また、未納を防ぐために不良品とわかっていても特別に出荷するための判断を都度委ねられたりすることもあるだろう。
その際は出荷判断するのは品質管理や品質保証となる会社が多い。
品質管理や品質保証は「自分が出荷してよいと判断した製品は市場に流れてもはたして問題は起きてないだろうか・・」と日々思い悩むこともあるため、精神的な負荷も大きい。
そのため、生産技術はしっかりと生産条件を設定する力量が必要だ。

生産技術は責任が重い部署

ここまで読んで頂いた方には理解いただいたと思うが、生産技術の仕事振りで工場ないしは会社全体に与える影響が大きい。
生産技術はQ・C・DのうちC(コスト)に責任を負う部署とは良く言うが、結局はQ(品質)にもD(納期)にも大きな影響を与えている。
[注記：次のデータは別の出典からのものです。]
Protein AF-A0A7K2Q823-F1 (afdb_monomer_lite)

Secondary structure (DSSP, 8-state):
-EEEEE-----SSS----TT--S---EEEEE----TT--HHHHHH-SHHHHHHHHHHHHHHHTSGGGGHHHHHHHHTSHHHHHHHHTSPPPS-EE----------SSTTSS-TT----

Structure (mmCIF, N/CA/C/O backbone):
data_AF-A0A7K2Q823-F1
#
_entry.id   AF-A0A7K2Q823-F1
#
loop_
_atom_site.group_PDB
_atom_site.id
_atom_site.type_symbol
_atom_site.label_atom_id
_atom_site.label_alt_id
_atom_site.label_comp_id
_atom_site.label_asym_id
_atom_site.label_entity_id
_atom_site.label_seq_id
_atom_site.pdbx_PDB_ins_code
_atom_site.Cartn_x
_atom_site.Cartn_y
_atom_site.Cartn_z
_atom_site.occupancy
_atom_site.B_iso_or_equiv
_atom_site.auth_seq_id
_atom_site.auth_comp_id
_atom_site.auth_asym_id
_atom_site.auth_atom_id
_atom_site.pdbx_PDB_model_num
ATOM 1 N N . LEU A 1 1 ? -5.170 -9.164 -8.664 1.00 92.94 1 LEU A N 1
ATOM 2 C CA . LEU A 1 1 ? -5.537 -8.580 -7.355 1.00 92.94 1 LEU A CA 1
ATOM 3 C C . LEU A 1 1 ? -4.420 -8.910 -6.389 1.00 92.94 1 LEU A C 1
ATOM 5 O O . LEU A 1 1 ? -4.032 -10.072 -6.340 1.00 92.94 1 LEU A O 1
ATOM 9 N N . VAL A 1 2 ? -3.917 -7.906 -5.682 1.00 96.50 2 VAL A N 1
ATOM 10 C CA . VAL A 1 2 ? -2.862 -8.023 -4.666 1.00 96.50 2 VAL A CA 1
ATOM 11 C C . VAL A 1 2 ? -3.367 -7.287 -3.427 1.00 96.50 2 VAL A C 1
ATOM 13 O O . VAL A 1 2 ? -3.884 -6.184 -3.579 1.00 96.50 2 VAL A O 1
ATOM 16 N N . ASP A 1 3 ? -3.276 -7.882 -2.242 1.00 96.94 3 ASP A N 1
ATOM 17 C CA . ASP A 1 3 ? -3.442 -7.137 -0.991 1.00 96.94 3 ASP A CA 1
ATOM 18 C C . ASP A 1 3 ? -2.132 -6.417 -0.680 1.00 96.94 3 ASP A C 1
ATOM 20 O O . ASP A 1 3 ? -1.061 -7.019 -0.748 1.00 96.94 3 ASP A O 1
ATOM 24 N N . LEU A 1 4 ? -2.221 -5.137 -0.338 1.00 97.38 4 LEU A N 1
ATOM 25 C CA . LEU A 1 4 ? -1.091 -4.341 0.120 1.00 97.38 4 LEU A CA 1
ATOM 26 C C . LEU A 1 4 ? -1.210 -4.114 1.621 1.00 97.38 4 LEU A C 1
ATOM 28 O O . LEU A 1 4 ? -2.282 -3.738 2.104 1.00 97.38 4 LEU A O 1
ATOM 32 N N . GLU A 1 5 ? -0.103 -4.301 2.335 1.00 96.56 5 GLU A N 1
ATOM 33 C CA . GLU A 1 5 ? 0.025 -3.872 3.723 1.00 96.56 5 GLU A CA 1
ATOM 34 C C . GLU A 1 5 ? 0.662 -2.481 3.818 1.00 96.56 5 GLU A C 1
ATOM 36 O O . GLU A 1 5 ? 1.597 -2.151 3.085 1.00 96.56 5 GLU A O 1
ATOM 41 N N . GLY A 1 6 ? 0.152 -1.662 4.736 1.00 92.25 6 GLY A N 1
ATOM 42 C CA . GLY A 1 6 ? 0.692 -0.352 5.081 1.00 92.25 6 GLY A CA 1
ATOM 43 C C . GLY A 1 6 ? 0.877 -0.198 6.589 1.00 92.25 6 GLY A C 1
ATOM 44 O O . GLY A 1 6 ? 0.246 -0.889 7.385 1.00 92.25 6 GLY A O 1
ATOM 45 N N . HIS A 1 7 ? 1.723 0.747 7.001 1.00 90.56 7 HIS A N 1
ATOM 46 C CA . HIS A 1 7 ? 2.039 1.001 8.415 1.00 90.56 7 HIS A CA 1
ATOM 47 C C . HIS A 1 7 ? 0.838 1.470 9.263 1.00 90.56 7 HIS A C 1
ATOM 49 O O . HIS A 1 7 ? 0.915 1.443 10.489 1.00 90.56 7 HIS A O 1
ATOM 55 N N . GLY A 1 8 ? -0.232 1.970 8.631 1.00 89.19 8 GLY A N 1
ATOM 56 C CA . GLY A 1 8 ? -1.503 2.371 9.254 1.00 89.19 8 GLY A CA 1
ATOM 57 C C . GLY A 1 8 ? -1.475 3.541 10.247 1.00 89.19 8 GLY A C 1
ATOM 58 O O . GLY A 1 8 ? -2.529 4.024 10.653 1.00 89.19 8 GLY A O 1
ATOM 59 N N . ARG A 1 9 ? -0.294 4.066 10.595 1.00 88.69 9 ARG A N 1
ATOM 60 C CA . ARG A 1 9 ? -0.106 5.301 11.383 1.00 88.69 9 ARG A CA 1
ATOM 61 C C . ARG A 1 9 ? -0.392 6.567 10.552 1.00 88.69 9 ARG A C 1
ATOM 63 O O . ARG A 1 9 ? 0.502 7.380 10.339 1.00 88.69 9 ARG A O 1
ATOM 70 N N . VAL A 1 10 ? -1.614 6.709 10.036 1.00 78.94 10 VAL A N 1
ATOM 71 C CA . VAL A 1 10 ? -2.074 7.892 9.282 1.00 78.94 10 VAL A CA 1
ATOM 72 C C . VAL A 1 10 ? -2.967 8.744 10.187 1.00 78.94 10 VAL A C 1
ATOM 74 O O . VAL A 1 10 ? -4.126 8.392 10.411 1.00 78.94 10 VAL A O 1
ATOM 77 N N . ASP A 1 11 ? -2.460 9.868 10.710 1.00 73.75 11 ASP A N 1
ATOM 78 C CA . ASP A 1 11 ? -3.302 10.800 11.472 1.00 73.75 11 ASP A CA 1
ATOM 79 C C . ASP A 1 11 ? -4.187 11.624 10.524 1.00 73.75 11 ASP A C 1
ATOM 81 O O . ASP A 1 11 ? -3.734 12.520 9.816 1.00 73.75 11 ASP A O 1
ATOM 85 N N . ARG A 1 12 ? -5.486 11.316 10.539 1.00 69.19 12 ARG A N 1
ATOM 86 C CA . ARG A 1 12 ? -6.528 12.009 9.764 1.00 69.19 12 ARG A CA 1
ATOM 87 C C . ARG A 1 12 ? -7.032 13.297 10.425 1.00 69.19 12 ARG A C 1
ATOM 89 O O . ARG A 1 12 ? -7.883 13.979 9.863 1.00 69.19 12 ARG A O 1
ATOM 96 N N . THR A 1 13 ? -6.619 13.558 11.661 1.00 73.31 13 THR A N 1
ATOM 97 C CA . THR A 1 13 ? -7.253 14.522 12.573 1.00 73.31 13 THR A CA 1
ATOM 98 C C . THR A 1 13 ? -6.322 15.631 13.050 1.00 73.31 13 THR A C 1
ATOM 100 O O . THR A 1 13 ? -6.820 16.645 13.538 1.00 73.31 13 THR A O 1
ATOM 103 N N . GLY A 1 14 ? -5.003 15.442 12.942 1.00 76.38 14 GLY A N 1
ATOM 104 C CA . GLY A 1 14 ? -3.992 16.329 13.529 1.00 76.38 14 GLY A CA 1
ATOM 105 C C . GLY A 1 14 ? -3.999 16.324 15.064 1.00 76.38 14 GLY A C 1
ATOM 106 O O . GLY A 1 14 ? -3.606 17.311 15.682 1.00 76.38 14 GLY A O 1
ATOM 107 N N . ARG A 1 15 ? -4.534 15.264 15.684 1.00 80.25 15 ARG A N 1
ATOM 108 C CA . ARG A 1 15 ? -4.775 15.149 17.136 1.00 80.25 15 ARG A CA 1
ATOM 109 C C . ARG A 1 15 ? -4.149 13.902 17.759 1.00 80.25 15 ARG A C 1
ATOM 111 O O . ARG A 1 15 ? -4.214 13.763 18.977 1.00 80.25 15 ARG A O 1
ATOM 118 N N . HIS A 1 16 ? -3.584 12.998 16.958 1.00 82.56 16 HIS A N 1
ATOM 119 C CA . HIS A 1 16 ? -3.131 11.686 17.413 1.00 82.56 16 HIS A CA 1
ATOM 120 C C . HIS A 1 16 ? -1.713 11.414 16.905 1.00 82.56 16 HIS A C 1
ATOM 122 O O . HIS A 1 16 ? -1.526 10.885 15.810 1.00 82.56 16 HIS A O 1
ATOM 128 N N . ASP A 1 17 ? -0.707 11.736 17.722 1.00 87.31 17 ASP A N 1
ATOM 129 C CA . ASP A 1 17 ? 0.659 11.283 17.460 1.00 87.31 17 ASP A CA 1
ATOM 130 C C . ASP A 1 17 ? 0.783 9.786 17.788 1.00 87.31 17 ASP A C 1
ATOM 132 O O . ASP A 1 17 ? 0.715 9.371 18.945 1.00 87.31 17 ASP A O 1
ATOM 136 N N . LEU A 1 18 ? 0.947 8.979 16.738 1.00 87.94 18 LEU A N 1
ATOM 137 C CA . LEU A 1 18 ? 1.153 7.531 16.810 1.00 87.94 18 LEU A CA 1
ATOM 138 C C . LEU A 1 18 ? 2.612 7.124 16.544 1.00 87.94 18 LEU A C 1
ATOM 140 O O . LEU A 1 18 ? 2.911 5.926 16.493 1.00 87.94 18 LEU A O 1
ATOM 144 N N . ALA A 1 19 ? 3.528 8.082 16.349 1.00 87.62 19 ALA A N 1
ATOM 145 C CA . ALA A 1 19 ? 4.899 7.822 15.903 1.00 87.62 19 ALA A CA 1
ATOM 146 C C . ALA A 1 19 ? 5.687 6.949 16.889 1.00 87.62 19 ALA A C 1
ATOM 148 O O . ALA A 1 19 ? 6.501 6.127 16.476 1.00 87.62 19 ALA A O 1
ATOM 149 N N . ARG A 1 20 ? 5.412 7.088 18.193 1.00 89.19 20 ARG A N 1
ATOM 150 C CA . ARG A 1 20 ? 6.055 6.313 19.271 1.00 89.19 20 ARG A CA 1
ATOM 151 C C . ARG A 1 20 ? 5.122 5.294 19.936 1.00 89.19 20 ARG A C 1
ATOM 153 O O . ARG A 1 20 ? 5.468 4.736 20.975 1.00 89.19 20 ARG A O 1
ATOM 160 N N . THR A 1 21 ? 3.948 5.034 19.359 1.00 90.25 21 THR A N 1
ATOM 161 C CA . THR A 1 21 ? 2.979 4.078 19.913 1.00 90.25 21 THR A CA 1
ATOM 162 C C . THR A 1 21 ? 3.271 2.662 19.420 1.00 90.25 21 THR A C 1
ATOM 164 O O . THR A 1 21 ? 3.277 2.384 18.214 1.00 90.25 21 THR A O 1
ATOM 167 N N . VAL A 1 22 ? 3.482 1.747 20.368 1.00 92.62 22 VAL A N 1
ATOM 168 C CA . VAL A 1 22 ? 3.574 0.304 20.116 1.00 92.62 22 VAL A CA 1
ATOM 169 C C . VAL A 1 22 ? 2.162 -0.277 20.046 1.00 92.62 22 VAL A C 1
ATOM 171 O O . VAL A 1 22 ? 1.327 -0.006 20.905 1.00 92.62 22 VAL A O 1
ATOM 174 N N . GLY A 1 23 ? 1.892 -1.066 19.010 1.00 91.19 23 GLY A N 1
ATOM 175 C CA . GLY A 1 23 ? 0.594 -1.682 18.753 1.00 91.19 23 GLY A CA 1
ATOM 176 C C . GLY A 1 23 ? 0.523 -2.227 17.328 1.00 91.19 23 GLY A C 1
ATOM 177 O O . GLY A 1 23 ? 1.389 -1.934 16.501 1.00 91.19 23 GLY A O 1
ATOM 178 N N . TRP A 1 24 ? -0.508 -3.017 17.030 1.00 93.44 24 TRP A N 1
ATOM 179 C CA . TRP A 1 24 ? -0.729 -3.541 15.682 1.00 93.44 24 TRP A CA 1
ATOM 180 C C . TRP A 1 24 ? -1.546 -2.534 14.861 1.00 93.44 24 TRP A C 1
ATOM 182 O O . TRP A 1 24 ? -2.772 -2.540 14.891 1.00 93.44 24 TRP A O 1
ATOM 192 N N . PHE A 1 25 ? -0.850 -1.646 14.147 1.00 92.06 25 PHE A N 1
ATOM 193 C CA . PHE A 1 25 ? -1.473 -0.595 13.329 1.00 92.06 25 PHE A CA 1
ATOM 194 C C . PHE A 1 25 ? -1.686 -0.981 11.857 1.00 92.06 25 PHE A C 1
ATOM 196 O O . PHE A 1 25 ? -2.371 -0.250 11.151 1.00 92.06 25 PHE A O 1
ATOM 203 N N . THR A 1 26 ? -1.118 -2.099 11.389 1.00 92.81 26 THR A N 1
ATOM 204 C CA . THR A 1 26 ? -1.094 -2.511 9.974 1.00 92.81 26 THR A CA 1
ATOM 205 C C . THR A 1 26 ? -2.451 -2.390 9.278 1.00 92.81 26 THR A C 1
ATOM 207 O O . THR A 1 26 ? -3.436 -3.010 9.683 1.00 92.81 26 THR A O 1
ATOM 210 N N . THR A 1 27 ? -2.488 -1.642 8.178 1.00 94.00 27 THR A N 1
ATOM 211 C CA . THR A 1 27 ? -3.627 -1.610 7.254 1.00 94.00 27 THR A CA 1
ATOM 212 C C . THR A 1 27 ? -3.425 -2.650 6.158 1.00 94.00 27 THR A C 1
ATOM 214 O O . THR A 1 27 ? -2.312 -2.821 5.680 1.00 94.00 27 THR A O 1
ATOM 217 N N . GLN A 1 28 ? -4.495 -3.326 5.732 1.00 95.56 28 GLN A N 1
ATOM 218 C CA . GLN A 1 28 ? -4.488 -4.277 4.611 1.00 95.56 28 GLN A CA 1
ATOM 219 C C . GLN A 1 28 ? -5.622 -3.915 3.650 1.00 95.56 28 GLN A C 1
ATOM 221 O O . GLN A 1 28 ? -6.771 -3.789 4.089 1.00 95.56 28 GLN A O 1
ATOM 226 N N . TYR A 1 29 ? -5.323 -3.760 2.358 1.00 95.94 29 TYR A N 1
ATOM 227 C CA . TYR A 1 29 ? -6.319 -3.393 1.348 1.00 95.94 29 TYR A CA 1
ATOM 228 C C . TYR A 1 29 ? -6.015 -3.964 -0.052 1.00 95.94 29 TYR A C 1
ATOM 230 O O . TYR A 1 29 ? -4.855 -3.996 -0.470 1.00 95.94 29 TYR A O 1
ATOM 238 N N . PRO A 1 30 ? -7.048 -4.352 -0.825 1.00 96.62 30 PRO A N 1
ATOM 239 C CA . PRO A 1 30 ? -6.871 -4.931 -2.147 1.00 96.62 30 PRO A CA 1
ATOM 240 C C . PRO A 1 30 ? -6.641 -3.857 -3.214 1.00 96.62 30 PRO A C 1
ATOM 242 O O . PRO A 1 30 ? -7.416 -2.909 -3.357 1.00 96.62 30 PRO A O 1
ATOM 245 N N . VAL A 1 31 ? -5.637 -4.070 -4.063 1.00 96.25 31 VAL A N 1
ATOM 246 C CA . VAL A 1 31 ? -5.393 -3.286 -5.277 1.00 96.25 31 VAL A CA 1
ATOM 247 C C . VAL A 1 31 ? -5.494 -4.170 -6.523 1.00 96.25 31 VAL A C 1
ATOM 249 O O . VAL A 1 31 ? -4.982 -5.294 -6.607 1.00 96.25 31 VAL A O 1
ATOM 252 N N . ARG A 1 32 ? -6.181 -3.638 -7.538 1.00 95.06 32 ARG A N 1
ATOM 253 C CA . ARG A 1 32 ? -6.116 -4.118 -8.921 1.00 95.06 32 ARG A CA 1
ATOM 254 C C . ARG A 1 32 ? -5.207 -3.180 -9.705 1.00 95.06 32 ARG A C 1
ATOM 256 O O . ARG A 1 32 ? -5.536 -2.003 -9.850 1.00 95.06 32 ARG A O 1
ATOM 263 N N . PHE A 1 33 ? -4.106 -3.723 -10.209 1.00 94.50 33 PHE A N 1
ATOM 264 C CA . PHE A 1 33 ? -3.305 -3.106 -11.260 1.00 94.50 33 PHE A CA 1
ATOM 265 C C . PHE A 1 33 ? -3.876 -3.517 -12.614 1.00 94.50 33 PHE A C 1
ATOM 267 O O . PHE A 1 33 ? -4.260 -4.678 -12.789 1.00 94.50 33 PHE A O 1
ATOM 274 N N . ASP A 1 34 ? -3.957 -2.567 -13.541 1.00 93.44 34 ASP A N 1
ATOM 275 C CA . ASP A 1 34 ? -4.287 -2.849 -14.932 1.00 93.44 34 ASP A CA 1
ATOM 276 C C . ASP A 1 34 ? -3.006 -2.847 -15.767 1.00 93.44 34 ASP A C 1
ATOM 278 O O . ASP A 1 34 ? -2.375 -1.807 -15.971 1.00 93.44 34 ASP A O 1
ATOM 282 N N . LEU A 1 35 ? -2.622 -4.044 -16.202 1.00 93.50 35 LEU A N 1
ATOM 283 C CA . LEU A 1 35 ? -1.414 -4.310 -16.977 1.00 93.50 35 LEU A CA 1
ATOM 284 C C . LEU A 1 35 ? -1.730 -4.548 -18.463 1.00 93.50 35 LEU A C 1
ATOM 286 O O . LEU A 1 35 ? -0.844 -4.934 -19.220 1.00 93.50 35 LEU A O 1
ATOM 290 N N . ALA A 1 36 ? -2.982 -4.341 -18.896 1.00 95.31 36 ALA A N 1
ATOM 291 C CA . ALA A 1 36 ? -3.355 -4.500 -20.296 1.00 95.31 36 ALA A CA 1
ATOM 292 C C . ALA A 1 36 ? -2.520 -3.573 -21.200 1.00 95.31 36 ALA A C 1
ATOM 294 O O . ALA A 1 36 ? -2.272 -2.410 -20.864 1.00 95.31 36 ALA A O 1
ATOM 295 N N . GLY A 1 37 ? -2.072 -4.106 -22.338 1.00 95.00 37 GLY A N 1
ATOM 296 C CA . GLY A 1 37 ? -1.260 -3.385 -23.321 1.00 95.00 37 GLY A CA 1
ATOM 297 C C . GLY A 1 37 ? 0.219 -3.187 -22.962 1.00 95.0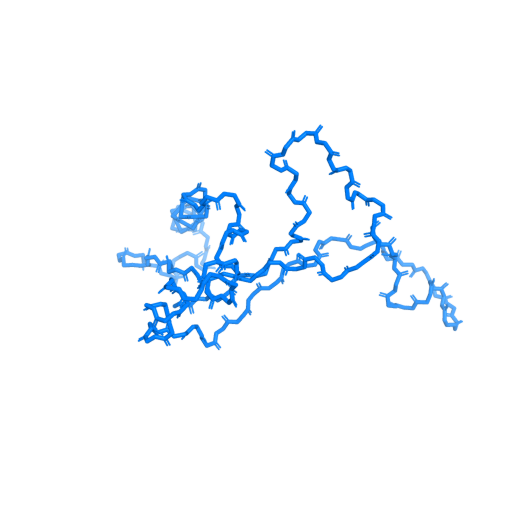0 37 GLY A C 1
ATOM 298 O O . GLY A 1 37 ? 0.935 -2.634 -23.785 1.00 95.00 37 GLY A O 1
ATOM 299 N N . LEU A 1 38 ? 0.692 -3.633 -21.790 1.00 96.38 38 LEU A N 1
ATOM 300 C CA . LEU A 1 38 ? 2.119 -3.579 -21.444 1.00 96.38 38 LEU A CA 1
ATOM 301 C C . LEU A 1 38 ? 2.877 -4.791 -21.996 1.00 96.38 38 LEU A C 1
ATOM 303 O O . LEU A 1 38 ? 2.484 -5.932 -21.747 1.00 96.38 38 LEU A O 1
ATOM 307 N N . ASP A 1 39 ? 4.017 -4.547 -22.644 1.00 96.62 39 ASP A N 1
ATOM 308 C CA . ASP A 1 39 ? 5.041 -5.574 -22.855 1.00 96.62 39 ASP A CA 1
ATOM 309 C C . ASP A 1 39 ? 5.848 -5.742 -21.555 1.00 96.62 39 ASP A C 1
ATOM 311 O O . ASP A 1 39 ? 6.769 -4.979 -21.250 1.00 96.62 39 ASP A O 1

さらには生産技術は生産システムを構築するために最初に旗振りする部署でもある。
旗振りすることが多いが故にとりあえず生産技術に言えば何とかしてくれると勘違いされることがあったり、何でも屋的な扱いをされたり、サンドバック的な扱いをされることがあったり、何か悪いことが起きたらとりあえず生技が悪いとスケープゴートな扱いをされる責任のある仕事をできる。

何かと生産技術者は理不尽な思いをすることが多いと思ったかもしれない。
しかしそれは会社に与える影響が大きい、だからこそ重要な仕事をしているのだと自覚をもって仕事に取り組んだ頂けたらと思う。

この記事が気に入ったらサポートをしてみませんか?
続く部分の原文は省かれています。